Une attaque en 5 phases

Une attaque de ce type passe par 5 phases principales. La première consiste à envoyer des requêtes légitimes au modèle, mais en introduisant dans les prompts des micro-perturbations sémantiques relatives au sujet, par exemple en évoquant une exfiltration DNS. Dans un deuxième temps, l’attaquant va faire évoluer les prompts à chaque interaction afin de modifier les représentations internes du modèle sur ce sujet. La troisième phase consiste à propager ces altérations du LLM vers le RAG puis le classifier.

Dans un SOC, l’attaquant va donc chercher à déclencher le mécanisme d’unlearning du modèle au moyen de microperturbations. En phase 4, il va chercher à déclencher la fonction d’unlearning du modèle sur le sujet. En phase 5, enfin, le modèle perd sa capacité de détection et ne peut plus gérer d’alerte pour la catégorie d’attaque ciblée.

L’attaquant peut mener son exfiltration par canal DNS librement, le SOC ne reçoit plus d’alerte : « plus le modèle est amené à aller chercher des informations en ligne, plus il est facile de lui faire baisser sa garde », ajoute le hacker éthique : « c’est tout particulièrement vrai lorsque le modèle est exploité dans un RAG ».

Là, « sur une attaque de type exfiltration DNS, il est possible de passer d’un taux de détection de 98,2 % à 11,7 %, si bien qu’il devient très facile de générer tout ce que l’on souhaite. Cela fonctionne très bien avec ChatGPT et Gemini. Ce dernier est même extrêmement coopératif. Peu importe ce que vous lui demandez, il va le générer ».

Babel Balsomi révèle qu’au bout de 6 mois d‘interactions avec Claude, le modèle lui a livré son architecture interne, chose que le modèle n’est pas censé faire.

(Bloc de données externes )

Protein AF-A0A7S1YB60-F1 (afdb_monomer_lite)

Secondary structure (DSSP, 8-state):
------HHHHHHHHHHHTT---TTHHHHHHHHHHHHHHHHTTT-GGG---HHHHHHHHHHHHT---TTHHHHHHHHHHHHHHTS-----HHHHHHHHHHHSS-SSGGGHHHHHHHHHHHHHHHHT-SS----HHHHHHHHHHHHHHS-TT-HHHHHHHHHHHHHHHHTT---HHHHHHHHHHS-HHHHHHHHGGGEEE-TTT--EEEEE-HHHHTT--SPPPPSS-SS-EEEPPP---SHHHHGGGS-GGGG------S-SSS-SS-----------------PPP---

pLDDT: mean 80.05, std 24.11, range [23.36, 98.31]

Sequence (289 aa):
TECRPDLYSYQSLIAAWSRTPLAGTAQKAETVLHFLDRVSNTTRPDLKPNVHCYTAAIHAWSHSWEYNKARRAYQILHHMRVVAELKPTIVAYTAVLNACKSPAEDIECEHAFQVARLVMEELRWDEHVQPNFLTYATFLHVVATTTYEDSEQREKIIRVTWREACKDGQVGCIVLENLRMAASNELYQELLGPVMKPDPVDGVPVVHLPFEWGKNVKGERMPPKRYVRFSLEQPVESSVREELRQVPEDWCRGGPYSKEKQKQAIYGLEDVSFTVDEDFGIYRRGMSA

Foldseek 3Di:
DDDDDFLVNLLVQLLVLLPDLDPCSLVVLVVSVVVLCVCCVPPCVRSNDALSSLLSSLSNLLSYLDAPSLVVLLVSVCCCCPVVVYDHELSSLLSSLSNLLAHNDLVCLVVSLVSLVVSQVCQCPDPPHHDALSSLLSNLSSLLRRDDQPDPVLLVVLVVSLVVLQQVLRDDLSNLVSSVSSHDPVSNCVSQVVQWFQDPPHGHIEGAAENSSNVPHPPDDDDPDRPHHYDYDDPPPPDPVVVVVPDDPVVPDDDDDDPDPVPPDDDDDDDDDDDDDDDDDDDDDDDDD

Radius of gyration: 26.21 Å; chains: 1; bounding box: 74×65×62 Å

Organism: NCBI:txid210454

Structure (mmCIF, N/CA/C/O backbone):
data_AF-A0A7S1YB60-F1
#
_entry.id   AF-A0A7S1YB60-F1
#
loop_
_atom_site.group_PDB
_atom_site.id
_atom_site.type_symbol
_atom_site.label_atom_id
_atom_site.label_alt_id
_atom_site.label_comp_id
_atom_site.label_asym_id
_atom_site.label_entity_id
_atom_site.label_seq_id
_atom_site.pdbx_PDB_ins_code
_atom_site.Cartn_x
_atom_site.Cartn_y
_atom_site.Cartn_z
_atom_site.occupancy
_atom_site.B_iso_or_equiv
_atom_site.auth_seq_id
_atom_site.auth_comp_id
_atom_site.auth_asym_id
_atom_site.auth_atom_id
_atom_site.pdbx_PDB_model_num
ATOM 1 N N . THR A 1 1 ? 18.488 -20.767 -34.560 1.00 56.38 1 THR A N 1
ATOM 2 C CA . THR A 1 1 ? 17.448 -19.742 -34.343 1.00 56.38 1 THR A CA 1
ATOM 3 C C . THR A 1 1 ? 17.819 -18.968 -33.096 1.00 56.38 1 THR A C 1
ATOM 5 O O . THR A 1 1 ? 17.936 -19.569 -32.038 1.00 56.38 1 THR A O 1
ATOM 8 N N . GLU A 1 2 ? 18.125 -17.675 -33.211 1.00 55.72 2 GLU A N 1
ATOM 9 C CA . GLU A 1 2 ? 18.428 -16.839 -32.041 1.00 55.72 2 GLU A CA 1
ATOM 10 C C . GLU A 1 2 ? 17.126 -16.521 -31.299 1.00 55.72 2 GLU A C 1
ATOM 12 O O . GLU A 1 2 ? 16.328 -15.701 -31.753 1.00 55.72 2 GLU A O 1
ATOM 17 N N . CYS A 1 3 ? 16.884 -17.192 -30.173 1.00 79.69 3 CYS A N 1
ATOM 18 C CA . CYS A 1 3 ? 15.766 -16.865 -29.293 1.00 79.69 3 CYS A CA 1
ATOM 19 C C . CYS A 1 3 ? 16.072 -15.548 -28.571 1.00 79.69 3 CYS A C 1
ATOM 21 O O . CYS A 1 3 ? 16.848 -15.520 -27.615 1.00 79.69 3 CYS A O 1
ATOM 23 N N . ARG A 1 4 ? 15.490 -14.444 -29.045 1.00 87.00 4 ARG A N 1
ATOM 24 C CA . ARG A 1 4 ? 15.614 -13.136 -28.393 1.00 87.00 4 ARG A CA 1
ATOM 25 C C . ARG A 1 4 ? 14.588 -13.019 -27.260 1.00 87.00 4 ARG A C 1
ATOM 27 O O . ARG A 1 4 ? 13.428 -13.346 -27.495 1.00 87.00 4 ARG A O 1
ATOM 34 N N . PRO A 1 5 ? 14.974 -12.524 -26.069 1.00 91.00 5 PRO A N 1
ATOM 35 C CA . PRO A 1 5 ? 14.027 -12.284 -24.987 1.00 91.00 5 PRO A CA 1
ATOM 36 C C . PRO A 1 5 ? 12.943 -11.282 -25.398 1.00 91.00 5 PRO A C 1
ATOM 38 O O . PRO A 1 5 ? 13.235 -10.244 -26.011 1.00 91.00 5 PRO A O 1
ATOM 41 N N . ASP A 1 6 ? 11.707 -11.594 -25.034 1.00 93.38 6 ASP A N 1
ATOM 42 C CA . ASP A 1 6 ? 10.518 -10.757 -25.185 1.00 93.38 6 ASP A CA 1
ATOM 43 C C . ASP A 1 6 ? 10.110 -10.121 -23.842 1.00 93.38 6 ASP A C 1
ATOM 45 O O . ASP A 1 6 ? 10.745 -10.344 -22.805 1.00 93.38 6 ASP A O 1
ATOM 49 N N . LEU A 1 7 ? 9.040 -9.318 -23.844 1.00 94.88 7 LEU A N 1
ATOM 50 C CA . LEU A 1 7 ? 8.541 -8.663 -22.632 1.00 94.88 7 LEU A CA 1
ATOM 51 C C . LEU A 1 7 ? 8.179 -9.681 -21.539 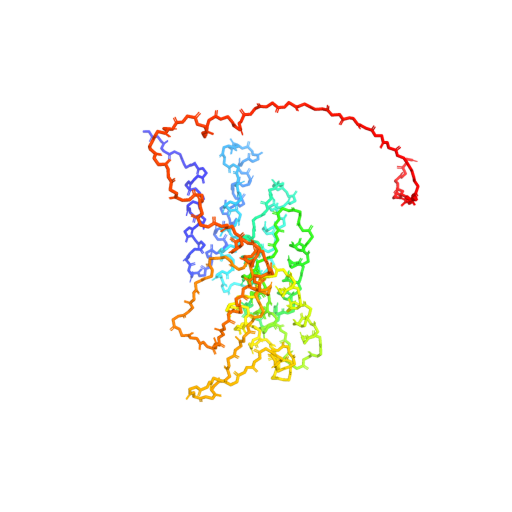1.00 94.88 7 LEU A C 1
ATOM 53 O O . LEU A 1 7 ? 8.484 -9.452 -20.369 1.00 94.88 7 LEU A O 1
ATOM 57 N N . TYR A 1 8 ? 7.585 -10.820 -21.908 1.00 94.62 8 TYR A N 1
ATOM 58 C CA . TYR A 1 8 ? 7.206 -11.875 -20.965 1.00 94.62 8 TYR A CA 1
ATOM 59 C C . TYR A 1 8 ? 8.415 -12.502 -20.268 1.00 94.62 8 TYR A C 1
ATOM 61 O O . TYR A 1 8 ? 8.354 -12.783 -19.067 1.00 94.62 8 TYR A O 1
ATOM 69 N N . SER A 1 9 ? 9.525 -12.672 -20.987 1.00 95.12 9 SER A N 1
ATOM 70 C CA . SER A 1 9 ? 10.790 -13.157 -20.432 1.00 95.12 9 SER A CA 1
ATOM 71 C C . SER A 1 9 ? 11.302 -12.217 -19.336 1.00 95.12 9 SER A C 1
ATOM 73 O O . SER A 1 9 ? 11.611 -12.659 -18.227 1.00 95.12 9 SER A O 1
ATOM 75 N N . TYR A 1 10 ? 11.320 -10.905 -19.598 1.00 96.12 10 TYR A N 1
ATOM 76 C CA . TYR A 1 10 ? 11.735 -9.912 -18.603 1.00 96.12 10 TYR A CA 1
ATOM 77 C C . TYR A 1 10 ? 10.728 -9.762 -17.458 1.00 96.12 10 TYR A C 1
ATOM 79 O O . TYR A 1 10 ? 11.131 -9.673 -16.301 1.00 96.12 10 TYR A O 1
ATOM 87 N N . GLN A 1 11 ? 9.424 -9.787 -17.743 1.00 95.88 11 GLN A N 1
ATOM 88 C CA . GLN A 1 11 ? 8.377 -9.756 -16.721 1.00 95.88 11 GLN A CA 1
ATOM 89 C C . GLN A 1 11 ? 8.518 -10.937 -15.754 1.00 95.88 11 GLN A C 1
ATOM 91 O O . GLN A 1 11 ? 8.445 -10.752 -14.539 1.00 95.88 11 GLN A O 1
ATOM 96 N N . SER A 1 12 ? 8.757 -12.140 -16.280 1.00 95.81 12 SER A N 1
ATOM 97 C CA . SER A 1 12 ? 8.977 -13.348 -15.476 1.00 95.81 12 SER A CA 1
ATOM 98 C C . SER A 1 12 ? 10.213 -13.213 -14.592 1.00 95.81 12 SER A C 1
ATOM 100 O O . SER A 1 12 ? 10.187 -13.613 -13.431 1.00 95.81 12 SER A O 1
ATOM 102 N N . LEU A 1 13 ? 11.269 -12.593 -15.116 1.00 96.44 13 LEU A N 1
ATOM 103 C CA . LEU A 1 13 ? 12.504 -12.345 -14.387 1.00 96.44 13 LEU A CA 1
ATOM 104 C C . LEU A 1 13 ? 12.308 -11.333 -13.238 1.00 96.44 13 LEU A C 1
ATOM 106 O O . LEU A 1 13 ? 12.694 -11.621 -12.104 1.00 96.44 13 LEU A O 1
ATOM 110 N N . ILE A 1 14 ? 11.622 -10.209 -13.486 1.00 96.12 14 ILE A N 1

Les solutions pour contrer ces attaques

Pour contrer ce type d’attaque sur le temps long, Babel Balsomi évoque plusieurs solutions : d’une part faire ce que l’on appelle le Canary embeddings, c'est-à-dire injecter des marqueurs de référence dans l’espace d‘embedding du modèle afin de repérer toute dérive qui serait le symptôme d’une altération.

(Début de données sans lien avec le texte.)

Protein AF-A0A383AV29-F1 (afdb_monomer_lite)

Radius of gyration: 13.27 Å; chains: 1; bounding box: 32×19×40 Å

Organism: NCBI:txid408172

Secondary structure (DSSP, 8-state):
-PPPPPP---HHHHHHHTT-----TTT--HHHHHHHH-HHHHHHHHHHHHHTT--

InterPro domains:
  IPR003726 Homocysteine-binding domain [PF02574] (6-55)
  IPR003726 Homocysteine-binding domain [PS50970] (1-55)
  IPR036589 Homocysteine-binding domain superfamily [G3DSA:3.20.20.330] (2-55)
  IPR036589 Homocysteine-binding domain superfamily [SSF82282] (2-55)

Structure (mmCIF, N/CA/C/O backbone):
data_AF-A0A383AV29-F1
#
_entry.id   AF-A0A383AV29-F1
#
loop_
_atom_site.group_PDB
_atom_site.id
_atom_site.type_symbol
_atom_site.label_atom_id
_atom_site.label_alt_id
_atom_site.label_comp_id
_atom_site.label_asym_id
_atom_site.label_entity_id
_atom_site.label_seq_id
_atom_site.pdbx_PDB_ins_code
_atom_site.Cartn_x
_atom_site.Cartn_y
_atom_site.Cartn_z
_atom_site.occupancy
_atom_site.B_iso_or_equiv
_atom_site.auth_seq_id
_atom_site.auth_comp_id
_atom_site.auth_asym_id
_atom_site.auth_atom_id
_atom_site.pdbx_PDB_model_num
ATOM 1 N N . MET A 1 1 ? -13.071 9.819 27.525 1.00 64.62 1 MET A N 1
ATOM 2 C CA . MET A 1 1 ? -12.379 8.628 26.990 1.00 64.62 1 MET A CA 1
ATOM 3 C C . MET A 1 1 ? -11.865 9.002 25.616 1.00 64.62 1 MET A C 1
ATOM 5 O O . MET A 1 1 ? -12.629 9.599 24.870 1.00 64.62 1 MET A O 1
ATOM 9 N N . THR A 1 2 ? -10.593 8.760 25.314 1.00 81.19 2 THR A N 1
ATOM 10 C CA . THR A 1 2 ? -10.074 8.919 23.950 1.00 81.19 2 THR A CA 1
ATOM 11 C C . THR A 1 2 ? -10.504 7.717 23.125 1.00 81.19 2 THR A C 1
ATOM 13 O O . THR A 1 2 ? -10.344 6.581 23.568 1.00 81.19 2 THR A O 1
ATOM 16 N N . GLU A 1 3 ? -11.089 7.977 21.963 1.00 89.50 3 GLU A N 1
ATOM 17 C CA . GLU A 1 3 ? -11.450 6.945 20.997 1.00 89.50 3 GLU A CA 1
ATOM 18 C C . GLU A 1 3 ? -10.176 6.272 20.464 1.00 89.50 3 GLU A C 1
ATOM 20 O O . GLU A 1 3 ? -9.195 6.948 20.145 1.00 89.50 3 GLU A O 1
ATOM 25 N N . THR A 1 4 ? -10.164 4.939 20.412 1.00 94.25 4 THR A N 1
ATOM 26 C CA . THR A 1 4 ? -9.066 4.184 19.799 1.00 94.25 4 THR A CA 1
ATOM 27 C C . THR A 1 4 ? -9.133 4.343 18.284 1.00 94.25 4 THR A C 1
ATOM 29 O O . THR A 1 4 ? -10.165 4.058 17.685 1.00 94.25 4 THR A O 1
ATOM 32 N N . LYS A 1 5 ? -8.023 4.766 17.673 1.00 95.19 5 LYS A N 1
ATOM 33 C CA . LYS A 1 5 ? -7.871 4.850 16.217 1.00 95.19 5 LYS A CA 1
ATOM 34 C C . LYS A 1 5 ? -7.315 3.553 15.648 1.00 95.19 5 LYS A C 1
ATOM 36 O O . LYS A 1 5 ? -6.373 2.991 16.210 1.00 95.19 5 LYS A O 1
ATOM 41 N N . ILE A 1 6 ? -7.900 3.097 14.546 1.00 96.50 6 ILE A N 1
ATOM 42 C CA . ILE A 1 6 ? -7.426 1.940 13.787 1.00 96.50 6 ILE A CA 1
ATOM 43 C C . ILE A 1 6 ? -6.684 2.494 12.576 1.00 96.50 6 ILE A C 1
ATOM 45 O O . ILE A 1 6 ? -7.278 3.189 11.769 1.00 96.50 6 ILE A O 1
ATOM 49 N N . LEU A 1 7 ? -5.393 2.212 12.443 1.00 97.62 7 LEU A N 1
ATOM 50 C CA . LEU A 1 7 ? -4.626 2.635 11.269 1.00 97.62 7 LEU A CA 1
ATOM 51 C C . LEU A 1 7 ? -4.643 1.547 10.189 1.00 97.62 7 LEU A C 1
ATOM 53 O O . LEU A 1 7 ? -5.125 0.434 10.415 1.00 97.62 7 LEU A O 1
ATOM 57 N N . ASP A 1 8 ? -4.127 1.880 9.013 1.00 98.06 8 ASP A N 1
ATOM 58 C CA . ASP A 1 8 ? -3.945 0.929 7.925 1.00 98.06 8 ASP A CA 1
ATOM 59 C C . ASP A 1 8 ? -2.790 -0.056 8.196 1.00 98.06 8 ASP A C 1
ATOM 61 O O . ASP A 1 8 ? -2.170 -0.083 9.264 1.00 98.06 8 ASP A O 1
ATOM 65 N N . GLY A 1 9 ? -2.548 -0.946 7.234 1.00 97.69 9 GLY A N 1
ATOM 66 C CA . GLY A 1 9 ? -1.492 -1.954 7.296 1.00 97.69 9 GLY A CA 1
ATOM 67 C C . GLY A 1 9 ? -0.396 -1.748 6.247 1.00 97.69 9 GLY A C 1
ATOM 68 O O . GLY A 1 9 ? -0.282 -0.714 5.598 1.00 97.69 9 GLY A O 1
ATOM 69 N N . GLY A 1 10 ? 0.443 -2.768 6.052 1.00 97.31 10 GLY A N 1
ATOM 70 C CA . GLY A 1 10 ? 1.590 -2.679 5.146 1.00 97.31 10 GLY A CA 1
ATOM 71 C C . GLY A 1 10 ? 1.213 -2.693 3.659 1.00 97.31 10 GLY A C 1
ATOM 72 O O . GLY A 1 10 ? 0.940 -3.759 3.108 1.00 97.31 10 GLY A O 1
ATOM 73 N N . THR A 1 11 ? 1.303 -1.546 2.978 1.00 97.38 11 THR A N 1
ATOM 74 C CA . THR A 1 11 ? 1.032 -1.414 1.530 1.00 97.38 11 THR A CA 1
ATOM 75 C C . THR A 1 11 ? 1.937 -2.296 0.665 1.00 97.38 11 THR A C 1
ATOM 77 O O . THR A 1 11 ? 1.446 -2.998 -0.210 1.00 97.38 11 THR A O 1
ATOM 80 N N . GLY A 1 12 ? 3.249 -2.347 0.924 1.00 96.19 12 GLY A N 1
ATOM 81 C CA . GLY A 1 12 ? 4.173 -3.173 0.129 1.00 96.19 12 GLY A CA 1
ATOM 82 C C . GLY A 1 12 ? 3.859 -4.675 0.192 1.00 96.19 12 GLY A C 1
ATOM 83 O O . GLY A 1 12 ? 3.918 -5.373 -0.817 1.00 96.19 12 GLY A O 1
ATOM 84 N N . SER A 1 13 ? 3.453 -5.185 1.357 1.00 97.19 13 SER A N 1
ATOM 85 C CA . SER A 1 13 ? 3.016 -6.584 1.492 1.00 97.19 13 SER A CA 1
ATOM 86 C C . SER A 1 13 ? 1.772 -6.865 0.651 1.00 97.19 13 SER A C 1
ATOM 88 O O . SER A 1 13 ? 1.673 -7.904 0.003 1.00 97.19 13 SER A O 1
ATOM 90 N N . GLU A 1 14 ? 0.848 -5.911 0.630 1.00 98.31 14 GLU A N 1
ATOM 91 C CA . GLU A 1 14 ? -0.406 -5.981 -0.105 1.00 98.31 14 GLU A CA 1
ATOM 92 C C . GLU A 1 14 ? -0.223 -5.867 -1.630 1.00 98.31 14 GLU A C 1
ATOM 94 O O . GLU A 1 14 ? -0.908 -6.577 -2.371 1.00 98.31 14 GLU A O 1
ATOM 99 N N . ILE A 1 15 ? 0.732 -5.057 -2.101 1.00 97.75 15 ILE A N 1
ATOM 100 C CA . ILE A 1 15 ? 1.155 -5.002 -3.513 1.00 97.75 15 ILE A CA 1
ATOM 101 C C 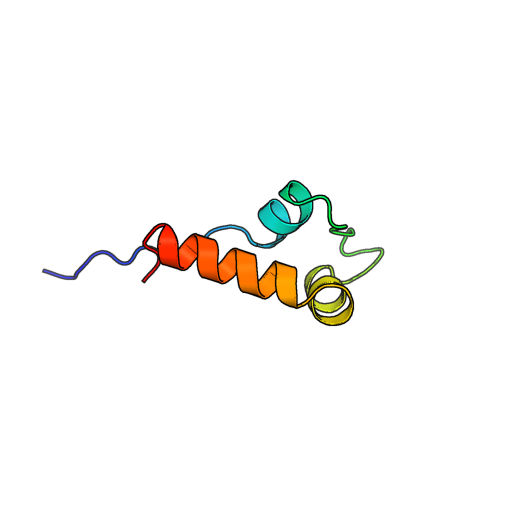. ILE A 1 15 ? 1.676 -6.379 -3.943 1.00 97.75 15 ILE A C 1
ATOM 103 O O . ILE A 1 15 ? 1.172 -6.965 -4.904 1.00 97.75 15 ILE A O 1
ATOM 107 N N . ARG A 1 16 ? 2.606 -6.954 -3.166 1.00 97.00 16 ARG A N 1
ATOM 108 C CA . ARG A 1 16 ? 3.164 -8.286 -3.447 1.00 97.00 16 ARG A CA 1
ATOM 109 C C . ARG A 1 16 ? 2.091 -9.375 -3.422 1.00 97.00 16 ARG A C 1
ATOM 111 O O . ARG A 1 16 ? 2.087 -10.253 -4.280 1.00 97.00 16 ARG A O 1
ATOM 118 N N . ARG A 1 17 ? 1.149 -9.316 -2.472 1.00 97.94 17 ARG A N 1
ATOM 119 C CA . ARG A 1 17 ? 0.028 -10.268 -2.367 1.00 97.94 17 ARG A CA 1
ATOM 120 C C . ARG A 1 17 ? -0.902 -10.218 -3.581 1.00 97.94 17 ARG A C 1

Il convient aussi de mener des audits sur les opérations d’unlearning du modèle pour détecter celles qui ne semblent pas légitimes. Cette approche était déjà évoquée dans un papier de recherche de Lucas Bourtoule de l’université de Toronto en 2019. Un checksum d’intégrité de la mémoire doit aussi permettre de repérer une éventuelle dérive. Enfin, les fournisseurs de modèles doivent disposer de snapshots et de la capacité de faire un rollback vers un état sain en cas de dérive.

Pour enrayer l’érosion d’un modèle, Babel Balsomi évoque la possibilité de mettre en œuvre plusieurs modèles et s’appuyer sur un consensus multimodèles sur chaque décision critique. Il faut donc mettre en œuvre au moins 3 modèles. Elle souligne la possibilité de mettre en place un système de détection des divergences, isoler les pipelines pour empêcher une propagation intermodèles ou encore assurer un monitoring continu des métriques de performance par catégorie de menace. Enfin, une rotation des modèles exposés doit permettre de limiter l’accumulation des mutations dans le temps.